** How to complete this task **
Below are the entries. Transcribe exactly the lines from the one with "ATOM 13 O O" through the one with "ATOM 17 C C", ends included, and leave out all others.

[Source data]
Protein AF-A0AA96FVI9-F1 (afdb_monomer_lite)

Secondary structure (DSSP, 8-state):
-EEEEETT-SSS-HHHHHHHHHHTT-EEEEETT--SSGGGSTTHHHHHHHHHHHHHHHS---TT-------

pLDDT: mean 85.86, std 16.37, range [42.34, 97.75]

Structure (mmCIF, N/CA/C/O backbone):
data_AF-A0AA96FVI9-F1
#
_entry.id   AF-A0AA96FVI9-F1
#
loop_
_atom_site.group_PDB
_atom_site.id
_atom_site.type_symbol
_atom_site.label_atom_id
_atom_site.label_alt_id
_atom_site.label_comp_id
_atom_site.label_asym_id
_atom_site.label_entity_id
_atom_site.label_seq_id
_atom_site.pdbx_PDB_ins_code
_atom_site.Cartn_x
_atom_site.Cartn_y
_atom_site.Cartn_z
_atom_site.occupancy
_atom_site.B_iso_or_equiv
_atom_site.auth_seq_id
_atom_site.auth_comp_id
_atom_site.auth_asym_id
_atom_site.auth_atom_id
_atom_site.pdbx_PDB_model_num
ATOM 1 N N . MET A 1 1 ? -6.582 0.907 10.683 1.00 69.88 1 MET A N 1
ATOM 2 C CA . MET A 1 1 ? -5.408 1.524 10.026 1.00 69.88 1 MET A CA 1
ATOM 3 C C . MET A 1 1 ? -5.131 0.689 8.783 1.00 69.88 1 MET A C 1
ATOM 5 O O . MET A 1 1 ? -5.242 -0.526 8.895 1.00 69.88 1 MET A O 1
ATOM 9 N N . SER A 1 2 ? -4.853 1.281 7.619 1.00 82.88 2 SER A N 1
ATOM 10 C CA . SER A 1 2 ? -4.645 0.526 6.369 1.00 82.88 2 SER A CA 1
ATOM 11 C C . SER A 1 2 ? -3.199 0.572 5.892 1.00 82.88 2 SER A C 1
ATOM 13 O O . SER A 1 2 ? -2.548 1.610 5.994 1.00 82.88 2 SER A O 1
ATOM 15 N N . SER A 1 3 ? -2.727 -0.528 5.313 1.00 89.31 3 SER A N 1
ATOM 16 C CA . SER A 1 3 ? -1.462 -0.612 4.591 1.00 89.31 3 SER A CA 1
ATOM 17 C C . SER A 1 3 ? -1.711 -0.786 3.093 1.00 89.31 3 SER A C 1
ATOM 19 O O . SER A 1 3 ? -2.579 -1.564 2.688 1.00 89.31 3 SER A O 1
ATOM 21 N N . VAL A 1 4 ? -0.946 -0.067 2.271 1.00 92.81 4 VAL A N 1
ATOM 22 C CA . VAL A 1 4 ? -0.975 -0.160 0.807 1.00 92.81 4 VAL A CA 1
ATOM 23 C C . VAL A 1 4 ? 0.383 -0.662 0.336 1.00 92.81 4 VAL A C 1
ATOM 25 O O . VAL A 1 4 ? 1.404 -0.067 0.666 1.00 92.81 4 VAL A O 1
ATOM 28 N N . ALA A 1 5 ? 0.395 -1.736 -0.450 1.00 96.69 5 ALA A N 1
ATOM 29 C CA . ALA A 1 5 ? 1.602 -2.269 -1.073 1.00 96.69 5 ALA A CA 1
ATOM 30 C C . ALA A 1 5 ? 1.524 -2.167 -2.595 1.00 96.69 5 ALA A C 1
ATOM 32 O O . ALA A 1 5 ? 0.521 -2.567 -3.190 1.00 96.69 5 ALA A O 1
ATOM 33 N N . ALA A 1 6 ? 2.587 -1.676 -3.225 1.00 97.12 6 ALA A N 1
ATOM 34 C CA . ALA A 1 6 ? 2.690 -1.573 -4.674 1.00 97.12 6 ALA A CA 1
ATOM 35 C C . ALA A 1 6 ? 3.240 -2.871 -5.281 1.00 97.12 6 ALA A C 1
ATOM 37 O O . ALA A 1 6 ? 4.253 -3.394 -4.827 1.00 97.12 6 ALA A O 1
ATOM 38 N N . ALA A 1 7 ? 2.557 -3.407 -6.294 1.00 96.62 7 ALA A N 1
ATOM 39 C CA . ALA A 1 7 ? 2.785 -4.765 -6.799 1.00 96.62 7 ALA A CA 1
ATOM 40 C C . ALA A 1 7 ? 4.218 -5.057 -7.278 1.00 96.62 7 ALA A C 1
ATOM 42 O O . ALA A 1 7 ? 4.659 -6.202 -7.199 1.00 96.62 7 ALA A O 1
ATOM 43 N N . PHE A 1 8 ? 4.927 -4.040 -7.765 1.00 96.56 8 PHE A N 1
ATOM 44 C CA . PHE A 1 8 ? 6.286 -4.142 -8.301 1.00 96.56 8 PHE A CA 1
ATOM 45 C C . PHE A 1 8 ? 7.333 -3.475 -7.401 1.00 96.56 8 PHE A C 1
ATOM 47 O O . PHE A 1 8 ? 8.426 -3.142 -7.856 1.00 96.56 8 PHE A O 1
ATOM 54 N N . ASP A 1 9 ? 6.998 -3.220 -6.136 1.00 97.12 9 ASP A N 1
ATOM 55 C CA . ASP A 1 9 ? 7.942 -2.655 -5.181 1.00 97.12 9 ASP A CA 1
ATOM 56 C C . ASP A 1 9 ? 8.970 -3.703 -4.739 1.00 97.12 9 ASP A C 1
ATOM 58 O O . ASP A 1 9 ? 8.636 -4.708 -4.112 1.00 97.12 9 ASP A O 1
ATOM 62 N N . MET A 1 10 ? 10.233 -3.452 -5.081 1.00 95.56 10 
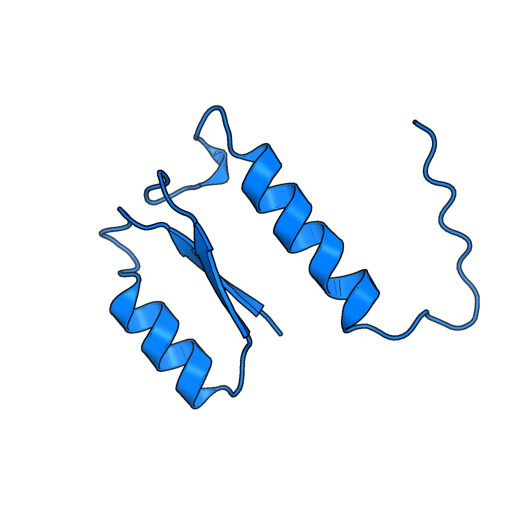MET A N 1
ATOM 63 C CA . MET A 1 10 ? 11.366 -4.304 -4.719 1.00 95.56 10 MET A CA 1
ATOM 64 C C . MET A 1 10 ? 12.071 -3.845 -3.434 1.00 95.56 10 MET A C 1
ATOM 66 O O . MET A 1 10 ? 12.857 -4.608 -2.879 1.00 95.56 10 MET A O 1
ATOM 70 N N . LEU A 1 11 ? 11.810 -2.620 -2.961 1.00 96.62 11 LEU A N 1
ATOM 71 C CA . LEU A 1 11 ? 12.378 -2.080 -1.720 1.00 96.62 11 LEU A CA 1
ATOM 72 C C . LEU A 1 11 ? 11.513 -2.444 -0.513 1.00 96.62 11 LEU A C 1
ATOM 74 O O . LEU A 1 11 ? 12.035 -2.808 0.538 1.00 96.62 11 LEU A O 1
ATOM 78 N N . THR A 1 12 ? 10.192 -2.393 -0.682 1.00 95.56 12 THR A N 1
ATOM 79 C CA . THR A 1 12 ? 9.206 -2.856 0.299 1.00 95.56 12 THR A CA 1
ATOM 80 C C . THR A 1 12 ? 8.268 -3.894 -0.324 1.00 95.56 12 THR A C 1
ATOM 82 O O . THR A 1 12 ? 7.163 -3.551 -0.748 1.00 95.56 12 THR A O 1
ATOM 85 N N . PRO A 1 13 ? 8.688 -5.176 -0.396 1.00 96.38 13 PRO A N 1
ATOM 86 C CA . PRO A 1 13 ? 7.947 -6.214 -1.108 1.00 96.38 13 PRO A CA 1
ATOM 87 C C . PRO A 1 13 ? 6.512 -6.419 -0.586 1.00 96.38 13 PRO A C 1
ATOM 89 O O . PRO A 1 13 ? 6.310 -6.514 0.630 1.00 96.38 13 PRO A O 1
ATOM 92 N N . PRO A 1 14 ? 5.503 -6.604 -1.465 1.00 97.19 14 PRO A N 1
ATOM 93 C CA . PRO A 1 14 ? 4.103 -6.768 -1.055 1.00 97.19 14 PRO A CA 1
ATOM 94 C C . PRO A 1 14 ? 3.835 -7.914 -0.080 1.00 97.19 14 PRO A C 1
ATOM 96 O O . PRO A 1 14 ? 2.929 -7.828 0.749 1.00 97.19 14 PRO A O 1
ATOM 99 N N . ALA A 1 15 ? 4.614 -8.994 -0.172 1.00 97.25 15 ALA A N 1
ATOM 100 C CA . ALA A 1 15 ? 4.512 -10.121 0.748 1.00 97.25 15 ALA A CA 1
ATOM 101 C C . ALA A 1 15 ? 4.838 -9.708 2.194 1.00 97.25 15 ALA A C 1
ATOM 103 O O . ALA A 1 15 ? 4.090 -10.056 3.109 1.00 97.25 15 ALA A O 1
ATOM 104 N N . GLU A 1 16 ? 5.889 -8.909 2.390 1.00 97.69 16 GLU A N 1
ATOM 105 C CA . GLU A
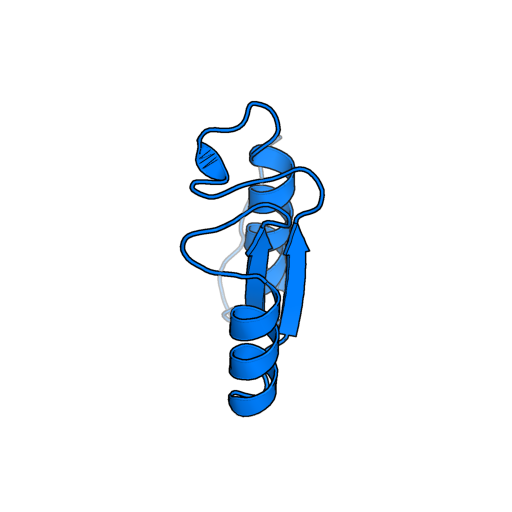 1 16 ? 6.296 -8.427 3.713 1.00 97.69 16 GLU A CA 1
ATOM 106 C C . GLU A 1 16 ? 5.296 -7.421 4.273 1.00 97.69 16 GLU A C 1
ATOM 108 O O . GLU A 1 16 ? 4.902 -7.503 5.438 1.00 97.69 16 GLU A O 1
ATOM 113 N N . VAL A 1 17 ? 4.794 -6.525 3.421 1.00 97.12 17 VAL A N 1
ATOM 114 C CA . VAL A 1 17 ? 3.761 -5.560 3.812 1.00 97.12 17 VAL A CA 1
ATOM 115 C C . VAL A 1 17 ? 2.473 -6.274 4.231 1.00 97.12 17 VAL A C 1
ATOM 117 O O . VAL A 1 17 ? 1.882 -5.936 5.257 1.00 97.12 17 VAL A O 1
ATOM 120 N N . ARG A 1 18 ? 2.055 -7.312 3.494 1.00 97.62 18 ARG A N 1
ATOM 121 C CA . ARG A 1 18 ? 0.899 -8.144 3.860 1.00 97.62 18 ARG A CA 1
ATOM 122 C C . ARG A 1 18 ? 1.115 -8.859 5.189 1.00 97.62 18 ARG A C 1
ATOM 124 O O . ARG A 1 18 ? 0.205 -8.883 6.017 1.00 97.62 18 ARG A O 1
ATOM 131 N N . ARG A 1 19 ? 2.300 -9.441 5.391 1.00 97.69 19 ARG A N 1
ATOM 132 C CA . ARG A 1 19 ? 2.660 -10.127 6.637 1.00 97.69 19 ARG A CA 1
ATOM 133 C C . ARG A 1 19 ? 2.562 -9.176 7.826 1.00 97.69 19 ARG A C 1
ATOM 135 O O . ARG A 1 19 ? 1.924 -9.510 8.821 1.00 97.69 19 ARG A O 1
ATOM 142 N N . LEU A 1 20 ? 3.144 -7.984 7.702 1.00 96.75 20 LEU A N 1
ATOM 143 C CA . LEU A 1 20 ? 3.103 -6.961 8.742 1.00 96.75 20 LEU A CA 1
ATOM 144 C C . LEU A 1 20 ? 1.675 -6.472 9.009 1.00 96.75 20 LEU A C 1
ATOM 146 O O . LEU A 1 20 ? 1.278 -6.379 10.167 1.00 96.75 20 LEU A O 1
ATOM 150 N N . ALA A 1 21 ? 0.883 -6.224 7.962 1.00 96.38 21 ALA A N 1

** Result of the exercise **
ATOM 13 O O . SER A 1 2 ? -2.548 1.610 5.994 1.00 82.88 2 SER A O 1
ATOM 15 N N . SER A 1 3 ? -2.727 -0.528 5.313 1.00 89.31 3 SER A N 1
ATOM 16 C CA . SER A 1 3 ? -1.462 -0.612 4.591 1.00 89.31 3 SER A CA 1
ATOM 17 C C . SER A 1 3 ? -1.711 -0.786 3.093 1.00 89.31 3 SER A C 1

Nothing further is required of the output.